> **SUPPLIED RECORDS**
BEGIN

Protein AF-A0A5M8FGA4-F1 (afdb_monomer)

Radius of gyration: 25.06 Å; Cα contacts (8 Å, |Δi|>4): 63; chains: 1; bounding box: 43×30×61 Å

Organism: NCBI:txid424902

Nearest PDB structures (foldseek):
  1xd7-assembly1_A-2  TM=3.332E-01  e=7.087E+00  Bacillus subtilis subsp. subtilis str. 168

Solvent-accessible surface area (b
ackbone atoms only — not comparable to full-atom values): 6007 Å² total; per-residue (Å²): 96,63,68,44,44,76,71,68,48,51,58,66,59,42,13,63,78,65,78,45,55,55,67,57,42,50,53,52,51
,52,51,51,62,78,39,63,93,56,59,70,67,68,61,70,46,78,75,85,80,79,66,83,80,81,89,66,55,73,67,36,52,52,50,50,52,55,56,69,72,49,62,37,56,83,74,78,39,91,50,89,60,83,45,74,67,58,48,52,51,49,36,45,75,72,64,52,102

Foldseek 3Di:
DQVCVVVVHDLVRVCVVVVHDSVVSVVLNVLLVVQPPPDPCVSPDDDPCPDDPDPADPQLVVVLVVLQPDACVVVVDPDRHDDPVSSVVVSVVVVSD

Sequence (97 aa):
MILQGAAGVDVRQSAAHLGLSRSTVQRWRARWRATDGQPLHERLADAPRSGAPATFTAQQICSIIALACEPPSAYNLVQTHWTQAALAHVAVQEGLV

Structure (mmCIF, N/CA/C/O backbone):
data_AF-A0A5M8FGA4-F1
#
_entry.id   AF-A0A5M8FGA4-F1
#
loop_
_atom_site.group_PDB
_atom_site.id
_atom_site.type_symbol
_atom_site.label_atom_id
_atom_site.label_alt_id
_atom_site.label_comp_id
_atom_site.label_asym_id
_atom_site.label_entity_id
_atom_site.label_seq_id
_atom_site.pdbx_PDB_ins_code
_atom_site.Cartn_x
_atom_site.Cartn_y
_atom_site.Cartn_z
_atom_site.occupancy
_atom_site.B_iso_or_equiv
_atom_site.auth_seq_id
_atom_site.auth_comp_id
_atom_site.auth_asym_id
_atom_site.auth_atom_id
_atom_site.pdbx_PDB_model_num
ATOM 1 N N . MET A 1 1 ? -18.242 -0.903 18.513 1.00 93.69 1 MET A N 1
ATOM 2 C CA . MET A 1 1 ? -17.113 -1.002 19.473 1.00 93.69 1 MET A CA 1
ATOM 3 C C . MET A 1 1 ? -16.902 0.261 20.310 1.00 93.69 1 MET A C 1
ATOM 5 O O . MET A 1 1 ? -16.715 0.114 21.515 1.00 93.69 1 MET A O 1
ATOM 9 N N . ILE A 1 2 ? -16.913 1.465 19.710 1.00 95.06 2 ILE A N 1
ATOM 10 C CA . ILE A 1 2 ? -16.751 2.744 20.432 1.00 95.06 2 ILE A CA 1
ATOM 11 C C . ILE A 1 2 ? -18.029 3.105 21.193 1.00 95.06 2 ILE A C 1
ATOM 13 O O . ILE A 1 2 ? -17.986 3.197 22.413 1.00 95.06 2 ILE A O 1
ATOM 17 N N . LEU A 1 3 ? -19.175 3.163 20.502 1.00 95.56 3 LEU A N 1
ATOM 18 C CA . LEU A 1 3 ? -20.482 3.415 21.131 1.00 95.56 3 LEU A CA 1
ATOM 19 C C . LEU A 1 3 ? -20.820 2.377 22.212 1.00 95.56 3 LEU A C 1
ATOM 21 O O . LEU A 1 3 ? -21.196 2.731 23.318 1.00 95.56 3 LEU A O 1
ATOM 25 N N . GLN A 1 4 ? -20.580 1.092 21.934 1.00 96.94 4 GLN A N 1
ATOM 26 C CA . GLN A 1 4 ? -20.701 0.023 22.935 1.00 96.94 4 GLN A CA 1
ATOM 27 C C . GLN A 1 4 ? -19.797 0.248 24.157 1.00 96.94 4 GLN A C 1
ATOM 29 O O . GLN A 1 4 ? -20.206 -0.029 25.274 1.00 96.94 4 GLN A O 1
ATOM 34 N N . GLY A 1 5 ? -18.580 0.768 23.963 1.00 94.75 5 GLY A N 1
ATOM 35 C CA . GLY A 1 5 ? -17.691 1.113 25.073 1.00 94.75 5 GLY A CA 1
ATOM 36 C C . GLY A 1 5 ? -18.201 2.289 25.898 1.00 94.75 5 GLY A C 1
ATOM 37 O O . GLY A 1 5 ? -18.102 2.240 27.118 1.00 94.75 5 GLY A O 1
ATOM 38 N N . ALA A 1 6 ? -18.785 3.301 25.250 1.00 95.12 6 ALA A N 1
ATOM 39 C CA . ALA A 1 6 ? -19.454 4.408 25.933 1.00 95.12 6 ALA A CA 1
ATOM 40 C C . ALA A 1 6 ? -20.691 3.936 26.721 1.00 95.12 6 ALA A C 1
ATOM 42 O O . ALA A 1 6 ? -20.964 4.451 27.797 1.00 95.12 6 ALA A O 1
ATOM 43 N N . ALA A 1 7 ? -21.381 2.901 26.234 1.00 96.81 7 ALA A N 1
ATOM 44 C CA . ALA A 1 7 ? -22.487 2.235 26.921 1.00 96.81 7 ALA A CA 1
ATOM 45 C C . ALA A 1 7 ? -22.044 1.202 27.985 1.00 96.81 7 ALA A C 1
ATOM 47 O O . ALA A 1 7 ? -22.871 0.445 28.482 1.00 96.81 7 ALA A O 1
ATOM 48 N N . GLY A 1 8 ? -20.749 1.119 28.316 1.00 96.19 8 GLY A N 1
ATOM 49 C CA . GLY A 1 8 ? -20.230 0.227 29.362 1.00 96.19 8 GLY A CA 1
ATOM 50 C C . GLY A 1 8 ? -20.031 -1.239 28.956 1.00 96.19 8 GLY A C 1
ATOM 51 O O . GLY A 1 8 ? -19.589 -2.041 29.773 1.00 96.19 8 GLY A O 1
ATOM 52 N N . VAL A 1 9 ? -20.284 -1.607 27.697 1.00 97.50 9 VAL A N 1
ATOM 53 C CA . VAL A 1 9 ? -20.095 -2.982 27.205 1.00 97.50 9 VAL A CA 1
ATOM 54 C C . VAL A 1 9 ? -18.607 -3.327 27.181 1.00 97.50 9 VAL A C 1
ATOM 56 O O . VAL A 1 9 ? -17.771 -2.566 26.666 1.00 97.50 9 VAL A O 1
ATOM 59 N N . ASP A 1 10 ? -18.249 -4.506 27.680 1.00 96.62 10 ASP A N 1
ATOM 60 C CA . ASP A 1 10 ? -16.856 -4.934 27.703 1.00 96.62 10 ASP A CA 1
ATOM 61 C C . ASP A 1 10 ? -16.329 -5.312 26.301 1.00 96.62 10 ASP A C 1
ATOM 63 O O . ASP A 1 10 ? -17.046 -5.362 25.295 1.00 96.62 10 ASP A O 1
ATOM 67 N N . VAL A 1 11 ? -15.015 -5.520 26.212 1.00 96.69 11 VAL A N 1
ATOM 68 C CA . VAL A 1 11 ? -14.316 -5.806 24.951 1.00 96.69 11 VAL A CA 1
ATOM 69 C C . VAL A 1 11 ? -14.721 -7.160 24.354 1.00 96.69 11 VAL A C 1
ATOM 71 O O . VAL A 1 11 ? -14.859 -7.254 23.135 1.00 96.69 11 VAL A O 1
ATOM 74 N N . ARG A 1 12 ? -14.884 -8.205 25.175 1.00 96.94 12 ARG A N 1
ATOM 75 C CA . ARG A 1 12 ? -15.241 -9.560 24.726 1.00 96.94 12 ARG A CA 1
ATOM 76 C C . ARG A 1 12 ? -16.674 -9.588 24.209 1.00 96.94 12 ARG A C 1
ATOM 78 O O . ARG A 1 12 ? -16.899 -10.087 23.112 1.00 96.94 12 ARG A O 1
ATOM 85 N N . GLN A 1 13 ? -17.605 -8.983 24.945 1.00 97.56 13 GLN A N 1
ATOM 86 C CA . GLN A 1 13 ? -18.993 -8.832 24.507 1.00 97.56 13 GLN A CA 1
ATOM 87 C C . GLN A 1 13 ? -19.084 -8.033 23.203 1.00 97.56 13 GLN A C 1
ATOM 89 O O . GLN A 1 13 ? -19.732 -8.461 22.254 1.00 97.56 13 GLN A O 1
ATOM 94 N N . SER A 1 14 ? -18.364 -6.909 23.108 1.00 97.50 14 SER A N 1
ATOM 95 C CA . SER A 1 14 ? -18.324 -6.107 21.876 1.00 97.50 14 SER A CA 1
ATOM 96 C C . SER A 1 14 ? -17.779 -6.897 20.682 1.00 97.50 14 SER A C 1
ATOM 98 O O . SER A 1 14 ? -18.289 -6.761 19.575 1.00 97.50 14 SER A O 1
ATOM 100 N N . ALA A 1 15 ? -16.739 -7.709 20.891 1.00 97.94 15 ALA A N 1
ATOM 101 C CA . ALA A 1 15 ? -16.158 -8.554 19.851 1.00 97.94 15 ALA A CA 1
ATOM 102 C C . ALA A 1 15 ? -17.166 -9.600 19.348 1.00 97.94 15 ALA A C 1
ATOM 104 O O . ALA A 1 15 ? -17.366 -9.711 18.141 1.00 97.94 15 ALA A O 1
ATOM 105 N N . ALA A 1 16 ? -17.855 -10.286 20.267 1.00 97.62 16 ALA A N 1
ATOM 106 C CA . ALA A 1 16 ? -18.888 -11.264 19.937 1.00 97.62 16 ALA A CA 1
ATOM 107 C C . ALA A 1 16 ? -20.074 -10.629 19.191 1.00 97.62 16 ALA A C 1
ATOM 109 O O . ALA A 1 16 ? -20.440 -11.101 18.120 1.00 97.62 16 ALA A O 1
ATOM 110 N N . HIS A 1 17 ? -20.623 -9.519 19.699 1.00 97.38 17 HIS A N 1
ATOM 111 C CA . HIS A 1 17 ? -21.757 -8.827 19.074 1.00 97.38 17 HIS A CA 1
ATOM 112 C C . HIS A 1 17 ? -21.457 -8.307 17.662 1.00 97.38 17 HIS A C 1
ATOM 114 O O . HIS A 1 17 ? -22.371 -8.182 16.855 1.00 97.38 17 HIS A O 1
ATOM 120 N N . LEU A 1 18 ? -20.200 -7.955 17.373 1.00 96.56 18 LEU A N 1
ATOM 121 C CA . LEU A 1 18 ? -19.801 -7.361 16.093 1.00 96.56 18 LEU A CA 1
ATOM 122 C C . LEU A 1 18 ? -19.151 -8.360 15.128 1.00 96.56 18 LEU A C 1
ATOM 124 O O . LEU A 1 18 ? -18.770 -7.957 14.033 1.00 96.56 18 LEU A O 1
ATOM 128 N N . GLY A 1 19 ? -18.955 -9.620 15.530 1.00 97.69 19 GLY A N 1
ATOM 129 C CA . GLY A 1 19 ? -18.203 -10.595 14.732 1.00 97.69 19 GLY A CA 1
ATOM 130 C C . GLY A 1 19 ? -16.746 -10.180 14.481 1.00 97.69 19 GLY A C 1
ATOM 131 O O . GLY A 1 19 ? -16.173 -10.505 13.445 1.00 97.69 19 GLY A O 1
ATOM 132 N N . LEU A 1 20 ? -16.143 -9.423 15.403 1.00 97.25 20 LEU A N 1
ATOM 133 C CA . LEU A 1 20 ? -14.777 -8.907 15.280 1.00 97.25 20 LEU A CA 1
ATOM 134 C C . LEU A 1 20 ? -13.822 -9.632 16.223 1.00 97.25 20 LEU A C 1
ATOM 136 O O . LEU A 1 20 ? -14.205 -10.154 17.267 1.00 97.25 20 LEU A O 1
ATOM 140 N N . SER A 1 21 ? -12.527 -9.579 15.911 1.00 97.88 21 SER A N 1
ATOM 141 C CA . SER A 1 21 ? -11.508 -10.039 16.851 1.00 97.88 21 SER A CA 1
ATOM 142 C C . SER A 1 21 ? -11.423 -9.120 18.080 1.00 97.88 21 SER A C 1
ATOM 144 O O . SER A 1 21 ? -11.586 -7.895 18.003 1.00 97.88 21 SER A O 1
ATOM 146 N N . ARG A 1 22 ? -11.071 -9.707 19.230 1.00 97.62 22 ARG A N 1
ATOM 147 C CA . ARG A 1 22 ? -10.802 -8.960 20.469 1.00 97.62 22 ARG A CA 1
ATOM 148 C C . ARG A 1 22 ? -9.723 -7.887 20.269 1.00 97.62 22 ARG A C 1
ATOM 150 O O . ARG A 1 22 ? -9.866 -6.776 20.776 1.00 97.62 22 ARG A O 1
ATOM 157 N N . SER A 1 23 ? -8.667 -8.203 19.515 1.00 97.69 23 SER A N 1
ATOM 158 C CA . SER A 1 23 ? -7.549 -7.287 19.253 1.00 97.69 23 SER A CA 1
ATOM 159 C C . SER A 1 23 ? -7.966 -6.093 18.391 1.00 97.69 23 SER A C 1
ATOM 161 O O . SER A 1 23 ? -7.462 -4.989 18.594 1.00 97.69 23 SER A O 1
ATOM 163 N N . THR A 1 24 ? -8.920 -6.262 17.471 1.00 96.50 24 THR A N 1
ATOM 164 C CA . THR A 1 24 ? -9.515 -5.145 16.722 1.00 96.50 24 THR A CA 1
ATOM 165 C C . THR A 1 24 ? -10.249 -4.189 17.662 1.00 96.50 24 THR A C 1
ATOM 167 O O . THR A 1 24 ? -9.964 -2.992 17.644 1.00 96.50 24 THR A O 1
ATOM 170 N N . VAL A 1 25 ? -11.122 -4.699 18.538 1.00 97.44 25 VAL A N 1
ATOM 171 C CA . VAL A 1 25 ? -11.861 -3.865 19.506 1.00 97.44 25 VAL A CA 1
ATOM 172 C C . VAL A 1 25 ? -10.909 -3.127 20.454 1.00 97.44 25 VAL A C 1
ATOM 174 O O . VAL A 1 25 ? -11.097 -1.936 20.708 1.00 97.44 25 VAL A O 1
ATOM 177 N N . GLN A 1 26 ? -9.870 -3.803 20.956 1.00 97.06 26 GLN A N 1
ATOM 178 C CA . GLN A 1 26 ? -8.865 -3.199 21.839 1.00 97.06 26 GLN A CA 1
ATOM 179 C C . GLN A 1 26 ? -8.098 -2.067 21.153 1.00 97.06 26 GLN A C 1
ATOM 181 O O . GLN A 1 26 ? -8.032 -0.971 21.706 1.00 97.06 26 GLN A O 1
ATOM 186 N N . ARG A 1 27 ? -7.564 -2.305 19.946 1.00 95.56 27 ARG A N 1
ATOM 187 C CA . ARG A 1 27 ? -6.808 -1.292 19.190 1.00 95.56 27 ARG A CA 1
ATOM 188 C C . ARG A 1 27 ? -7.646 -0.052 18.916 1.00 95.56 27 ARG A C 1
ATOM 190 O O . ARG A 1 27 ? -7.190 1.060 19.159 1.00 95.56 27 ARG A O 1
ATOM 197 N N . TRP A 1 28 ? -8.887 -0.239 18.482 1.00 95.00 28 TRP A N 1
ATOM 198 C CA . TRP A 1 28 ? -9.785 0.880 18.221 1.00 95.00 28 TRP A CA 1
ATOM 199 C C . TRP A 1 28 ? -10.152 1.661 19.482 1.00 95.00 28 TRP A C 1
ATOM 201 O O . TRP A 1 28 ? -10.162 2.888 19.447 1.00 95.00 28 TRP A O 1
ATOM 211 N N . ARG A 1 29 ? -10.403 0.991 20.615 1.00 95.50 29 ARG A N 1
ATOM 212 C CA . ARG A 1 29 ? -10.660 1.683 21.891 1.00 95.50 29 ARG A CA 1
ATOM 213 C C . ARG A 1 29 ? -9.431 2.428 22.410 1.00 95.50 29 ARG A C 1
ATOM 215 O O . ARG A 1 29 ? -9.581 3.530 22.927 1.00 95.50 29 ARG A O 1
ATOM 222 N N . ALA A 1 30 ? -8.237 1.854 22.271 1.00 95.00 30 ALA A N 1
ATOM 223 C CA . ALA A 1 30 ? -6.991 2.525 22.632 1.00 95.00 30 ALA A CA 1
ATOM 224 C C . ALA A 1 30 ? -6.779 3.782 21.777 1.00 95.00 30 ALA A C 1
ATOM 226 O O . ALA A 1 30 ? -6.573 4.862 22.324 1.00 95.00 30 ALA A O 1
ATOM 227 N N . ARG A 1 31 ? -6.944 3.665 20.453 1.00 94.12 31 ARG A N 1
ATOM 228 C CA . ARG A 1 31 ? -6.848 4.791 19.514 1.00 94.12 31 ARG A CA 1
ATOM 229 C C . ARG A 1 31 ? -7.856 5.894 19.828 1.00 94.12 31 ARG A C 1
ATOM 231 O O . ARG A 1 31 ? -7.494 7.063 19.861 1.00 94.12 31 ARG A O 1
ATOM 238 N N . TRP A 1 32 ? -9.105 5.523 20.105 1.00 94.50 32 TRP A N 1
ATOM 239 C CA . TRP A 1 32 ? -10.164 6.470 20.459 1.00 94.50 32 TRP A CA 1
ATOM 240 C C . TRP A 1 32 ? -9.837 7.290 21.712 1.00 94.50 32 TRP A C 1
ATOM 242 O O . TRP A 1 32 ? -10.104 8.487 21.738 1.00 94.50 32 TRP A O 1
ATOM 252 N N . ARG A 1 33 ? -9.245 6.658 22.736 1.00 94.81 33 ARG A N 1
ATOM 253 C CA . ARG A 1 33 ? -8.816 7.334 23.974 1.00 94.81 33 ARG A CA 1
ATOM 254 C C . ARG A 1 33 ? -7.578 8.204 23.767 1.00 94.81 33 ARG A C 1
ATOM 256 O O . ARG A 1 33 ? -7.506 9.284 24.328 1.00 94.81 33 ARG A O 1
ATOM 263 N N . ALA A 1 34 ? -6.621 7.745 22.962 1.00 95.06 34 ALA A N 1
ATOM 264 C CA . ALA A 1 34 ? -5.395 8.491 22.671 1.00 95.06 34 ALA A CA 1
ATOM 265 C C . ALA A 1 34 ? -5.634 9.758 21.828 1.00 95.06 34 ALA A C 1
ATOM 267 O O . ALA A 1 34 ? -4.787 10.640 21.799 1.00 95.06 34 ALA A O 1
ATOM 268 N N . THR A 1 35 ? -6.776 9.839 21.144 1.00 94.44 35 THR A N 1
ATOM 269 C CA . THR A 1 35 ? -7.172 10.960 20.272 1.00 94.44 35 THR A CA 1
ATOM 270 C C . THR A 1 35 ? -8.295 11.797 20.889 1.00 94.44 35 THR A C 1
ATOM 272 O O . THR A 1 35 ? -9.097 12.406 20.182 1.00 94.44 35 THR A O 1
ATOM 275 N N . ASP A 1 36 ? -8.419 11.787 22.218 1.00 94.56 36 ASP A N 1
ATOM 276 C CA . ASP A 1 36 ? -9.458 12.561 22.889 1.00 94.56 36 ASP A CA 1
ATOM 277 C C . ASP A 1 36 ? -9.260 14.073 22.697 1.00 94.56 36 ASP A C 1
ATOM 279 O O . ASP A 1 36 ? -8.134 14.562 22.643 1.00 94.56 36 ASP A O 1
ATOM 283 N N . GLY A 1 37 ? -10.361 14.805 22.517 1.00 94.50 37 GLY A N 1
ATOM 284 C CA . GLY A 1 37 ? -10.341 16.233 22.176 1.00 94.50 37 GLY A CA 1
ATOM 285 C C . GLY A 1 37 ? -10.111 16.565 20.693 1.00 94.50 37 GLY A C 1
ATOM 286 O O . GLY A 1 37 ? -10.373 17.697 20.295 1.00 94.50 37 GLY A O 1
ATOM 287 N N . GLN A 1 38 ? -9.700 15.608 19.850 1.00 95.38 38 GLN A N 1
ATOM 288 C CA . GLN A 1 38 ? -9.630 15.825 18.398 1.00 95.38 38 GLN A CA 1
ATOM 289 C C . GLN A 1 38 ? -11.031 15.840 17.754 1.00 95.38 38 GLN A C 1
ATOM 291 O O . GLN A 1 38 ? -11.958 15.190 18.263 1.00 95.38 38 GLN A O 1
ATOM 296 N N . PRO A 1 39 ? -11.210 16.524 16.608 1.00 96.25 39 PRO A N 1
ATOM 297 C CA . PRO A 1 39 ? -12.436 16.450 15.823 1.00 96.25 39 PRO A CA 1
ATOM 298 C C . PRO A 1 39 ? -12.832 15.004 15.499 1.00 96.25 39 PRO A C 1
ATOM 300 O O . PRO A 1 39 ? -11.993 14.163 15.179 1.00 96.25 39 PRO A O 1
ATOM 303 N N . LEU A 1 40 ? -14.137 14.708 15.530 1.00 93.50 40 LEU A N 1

END

> **TASK DETAILS**
Reproduce only the lines above, starting at the line with "ATOM 265 C C" and ending at the line with "ATOM 270 C C", exactly as written.

> **RESPONSE AREA**
ATOM 265 C C . ALA A 1 34 ? -5.634 9.758 21.828 1.00 95.06 34 ALA A C 1
ATOM 267 O O . ALA A 1 34 ? -4.787 10.640 21.799 1.00 95.06 34 ALA A O 1
ATOM 268 N N . THR A 1 35 ? -6.776 9.839 21.144 1.00 94.44 35 THR A N 1
ATOM 269 C CA . THR A 1 35 ? -7.172 10.960 20.272 1.00 94.44 35 THR A CA 1
ATOM 270 C C . THR A 1 35 ? -8.295 11.797 20.889 1.00 94.44 35 THR A C 1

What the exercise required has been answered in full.